Mr. McClendon worked for the phone company. It was said he married Mrs. McClendon (formerly Mrs. Hartlief ) for love, not money. Whether she loved him back is still open to speculation, but the word was she had lots of money. She also had a black corgi named Cassandra, actually a succession of black corgis named Cassandra. When one died, she got a meaner one.

Seeing Mr. McClendon out there naked was startling. In the mornings he’d leave his house, an ordinary man in an ordinary suit. Without clothes, at three in the morning, he was a pale old man with loose skin and too little body hair. In the bright yellow of that streetlight, stooping to gather up another stone, he looked—dead.

“He’s committing symbolic suicide,” my brother said.

“He’d rather be dead, but he lacks the courage so he takes it out on Commonwealth Edison, which isn’t a bad choice really.”

“Why’s he do it naked?”

“This sort of thing has to be done as purely as possible.”

“And in the morning?” I asked.

“In the morning what?”

“In the morning does he want to be dead?”

My brother looked at me, his tongue roving beneath his lower lip. Hadn’t I learned a single thing in six years of tutelage under his masterfulness?

“In the morning he works for the phone company.”

“Oh.”

After Mr. McClendon officially died (a stroke, though my brother said this was a cover-up), Mrs. McClendon remarried and her name changed to Mrs. Franconi. Mrs. McClendon when she was Mrs. McClendon had no children with Mr. McClendon. But during this period there were at least two Cassandras. Mrs. McClendon is dead now also, as are her third and fourth husbands, Mr. Franconi (Hugo) and Mr. Roger W. Hall, respectively. As far as I know, this is one of the few records of Mr.

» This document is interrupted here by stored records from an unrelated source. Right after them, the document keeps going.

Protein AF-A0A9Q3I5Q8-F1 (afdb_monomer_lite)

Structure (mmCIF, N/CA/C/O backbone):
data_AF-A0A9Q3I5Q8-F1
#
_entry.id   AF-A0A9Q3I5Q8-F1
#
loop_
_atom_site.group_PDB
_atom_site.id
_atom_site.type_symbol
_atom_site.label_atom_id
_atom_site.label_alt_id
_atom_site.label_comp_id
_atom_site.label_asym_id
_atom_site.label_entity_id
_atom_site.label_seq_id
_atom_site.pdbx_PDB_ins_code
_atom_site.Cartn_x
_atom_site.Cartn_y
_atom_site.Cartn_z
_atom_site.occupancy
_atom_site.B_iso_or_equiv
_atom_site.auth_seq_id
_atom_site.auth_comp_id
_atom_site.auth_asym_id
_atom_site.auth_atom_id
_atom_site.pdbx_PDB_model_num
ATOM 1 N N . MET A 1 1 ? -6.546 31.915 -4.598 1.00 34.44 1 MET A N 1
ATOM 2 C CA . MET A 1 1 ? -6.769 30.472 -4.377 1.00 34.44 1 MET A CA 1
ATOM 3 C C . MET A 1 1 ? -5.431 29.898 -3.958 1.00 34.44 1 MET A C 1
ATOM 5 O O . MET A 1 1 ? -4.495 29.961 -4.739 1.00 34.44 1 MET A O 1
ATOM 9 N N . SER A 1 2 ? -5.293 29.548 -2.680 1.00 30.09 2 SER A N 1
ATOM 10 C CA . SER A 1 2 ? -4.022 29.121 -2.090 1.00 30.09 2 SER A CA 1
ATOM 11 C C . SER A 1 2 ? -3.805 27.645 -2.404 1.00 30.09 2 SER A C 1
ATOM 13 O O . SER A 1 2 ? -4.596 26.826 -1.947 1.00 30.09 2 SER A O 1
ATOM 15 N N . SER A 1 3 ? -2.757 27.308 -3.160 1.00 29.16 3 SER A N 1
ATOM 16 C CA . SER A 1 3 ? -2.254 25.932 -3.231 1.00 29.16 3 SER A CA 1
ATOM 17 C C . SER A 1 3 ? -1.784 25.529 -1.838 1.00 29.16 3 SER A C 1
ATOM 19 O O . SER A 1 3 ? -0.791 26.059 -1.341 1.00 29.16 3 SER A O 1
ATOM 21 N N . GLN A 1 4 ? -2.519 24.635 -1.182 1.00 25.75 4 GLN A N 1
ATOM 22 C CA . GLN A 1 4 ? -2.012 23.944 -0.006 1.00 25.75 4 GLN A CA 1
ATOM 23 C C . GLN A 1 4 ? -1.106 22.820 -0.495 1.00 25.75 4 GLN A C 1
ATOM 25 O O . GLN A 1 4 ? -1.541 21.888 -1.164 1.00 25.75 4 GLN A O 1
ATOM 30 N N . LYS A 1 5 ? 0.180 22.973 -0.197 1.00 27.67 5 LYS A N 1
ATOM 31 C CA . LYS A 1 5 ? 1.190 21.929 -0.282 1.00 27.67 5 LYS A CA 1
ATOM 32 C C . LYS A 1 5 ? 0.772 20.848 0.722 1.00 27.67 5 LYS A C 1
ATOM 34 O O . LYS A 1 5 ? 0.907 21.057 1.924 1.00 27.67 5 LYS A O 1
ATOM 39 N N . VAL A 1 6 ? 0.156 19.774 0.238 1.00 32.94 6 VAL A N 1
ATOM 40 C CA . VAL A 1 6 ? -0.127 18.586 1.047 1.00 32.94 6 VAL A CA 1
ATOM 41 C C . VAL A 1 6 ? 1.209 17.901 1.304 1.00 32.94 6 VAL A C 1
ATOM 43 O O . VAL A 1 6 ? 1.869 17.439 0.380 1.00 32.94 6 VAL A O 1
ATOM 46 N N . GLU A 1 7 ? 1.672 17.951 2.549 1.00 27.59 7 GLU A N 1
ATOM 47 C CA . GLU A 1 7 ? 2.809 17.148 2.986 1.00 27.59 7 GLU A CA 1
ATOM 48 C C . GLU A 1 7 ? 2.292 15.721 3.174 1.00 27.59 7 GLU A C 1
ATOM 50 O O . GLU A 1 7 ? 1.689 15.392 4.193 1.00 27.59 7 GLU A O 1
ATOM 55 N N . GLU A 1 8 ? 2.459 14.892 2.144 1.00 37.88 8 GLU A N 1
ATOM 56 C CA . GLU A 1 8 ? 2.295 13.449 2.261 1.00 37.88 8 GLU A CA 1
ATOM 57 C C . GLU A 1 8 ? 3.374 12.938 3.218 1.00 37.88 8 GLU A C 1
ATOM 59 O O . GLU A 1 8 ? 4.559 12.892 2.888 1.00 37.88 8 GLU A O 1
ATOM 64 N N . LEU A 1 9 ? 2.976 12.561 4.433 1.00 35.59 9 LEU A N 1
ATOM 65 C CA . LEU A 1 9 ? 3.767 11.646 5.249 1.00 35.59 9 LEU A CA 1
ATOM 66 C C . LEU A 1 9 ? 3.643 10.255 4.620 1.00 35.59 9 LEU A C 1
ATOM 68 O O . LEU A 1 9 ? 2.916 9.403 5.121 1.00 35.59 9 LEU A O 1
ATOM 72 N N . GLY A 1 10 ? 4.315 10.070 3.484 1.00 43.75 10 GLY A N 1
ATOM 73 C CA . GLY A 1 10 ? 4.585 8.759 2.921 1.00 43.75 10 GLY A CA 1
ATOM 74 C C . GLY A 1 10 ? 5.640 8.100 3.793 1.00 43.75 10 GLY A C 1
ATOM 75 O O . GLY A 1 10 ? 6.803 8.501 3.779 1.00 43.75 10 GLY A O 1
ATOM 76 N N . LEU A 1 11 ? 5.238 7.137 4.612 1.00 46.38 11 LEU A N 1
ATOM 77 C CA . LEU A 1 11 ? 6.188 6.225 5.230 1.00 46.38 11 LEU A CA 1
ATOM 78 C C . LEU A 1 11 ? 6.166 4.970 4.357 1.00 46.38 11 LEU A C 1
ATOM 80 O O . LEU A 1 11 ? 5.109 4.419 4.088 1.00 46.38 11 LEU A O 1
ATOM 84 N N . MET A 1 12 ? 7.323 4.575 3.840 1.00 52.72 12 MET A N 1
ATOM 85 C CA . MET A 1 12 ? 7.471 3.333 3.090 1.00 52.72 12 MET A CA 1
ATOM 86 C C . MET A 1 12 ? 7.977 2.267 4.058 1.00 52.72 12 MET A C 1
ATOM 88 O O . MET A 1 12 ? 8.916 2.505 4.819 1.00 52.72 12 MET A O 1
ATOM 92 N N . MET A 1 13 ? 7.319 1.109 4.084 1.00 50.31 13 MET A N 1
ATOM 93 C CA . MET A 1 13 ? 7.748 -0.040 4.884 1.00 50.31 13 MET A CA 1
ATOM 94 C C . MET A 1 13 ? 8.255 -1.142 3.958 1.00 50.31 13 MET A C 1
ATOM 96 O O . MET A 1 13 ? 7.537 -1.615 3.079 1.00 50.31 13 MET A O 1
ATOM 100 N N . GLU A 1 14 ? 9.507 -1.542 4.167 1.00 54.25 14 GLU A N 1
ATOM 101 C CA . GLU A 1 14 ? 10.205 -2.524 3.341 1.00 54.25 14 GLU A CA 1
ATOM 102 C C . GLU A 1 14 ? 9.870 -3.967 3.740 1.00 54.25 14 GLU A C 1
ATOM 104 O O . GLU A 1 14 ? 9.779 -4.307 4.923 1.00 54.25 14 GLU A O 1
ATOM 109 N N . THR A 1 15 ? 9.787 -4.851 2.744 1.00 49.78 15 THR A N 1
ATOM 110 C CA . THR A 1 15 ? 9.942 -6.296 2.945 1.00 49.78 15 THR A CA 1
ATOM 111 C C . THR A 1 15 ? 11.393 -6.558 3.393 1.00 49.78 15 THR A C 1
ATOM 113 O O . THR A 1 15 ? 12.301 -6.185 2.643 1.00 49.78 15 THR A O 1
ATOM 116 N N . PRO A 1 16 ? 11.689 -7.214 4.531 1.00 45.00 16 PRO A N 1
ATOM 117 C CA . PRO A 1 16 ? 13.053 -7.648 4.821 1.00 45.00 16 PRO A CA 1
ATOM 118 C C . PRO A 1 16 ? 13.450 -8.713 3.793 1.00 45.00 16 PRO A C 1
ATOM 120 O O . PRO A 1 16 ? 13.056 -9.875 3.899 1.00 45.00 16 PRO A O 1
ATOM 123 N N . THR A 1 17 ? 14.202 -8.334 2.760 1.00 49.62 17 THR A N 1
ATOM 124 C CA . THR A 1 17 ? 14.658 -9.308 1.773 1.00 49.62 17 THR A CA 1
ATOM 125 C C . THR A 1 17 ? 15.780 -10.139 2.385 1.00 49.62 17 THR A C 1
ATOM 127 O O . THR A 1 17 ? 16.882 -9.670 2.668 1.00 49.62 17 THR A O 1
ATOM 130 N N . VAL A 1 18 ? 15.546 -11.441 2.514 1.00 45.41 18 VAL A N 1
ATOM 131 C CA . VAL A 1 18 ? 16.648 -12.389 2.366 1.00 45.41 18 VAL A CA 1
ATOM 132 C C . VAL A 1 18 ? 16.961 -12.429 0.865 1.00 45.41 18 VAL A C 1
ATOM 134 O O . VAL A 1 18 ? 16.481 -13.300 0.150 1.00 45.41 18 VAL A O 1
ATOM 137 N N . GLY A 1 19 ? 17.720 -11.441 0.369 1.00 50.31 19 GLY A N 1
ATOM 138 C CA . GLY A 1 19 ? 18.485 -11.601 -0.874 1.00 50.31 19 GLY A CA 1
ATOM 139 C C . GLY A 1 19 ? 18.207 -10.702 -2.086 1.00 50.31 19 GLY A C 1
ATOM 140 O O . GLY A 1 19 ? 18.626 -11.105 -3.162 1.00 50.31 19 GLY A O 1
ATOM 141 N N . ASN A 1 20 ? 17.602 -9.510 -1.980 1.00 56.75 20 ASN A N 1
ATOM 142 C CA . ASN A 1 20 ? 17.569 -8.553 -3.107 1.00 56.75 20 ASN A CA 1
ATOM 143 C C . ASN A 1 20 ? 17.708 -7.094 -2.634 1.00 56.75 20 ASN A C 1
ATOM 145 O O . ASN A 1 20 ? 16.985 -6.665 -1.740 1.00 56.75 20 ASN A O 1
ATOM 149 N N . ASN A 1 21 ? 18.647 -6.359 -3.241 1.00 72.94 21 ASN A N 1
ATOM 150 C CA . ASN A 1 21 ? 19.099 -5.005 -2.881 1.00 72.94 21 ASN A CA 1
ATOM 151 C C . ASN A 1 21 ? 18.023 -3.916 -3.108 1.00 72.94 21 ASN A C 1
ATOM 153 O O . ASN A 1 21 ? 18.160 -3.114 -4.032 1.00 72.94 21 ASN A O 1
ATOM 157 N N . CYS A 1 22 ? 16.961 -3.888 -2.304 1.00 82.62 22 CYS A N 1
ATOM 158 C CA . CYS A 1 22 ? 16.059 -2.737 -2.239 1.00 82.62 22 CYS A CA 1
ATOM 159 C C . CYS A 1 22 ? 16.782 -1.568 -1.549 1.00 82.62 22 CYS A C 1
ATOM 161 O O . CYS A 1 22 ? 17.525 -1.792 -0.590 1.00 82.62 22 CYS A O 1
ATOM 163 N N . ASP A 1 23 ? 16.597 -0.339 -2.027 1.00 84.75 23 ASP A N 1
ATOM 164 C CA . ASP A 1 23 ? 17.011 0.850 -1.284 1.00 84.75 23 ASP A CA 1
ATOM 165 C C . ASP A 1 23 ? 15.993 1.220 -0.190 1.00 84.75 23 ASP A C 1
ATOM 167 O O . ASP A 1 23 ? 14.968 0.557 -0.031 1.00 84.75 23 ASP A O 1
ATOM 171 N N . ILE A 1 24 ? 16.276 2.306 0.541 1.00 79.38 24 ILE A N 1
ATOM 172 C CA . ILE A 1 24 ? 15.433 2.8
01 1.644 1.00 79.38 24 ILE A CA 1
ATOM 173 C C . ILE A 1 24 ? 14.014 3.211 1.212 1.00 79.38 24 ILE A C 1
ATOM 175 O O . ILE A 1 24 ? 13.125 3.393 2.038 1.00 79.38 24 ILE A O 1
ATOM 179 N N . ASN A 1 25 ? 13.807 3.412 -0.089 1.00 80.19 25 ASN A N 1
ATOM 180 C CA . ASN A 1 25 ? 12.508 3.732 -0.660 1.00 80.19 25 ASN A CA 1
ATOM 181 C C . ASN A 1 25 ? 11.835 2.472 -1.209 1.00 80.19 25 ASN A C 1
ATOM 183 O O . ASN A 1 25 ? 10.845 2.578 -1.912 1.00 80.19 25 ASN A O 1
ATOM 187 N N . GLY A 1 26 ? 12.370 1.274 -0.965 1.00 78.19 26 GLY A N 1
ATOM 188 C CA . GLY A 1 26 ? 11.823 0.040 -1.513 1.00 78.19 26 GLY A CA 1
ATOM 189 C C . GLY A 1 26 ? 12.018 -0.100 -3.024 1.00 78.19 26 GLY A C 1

McClendon having existed. This is a small memory. Most of my memories are small.

My brother and I never talk about him. I don’t know why, exactly, but it is as though there’s an unspoken agreement between us to at least give him the peace of his grave. Why broadcast the private pain of a man who only wanted to sleep without the light?

It must have shined into his bedroom window. But his hatred for the streetlight went beyond the light, my brother said, to the idea of the light. How it lorded it over our corner, shining over… what? Keeping watch over what? Couldn’t it leave our street’s little miseries alone? Not white, but yellow, like some unnatural, radioactive egg.

Bad toss after bad toss and my brother and I (chomping peanut M&Ms in the dark) would watch Mr. McClendon from our bedroom window. He was shriveled and beautiful in his sad way and my brother and I hoped he wouldn’t hit it so we could watch him longer. His loneliness was inspiring, heroic, relentless. When he finally did connect, the merciful darkness was always short-lived. Isn’t it always? It usually took less than a week for Com Edison to come out with the truck with the long arm and the big white bucket.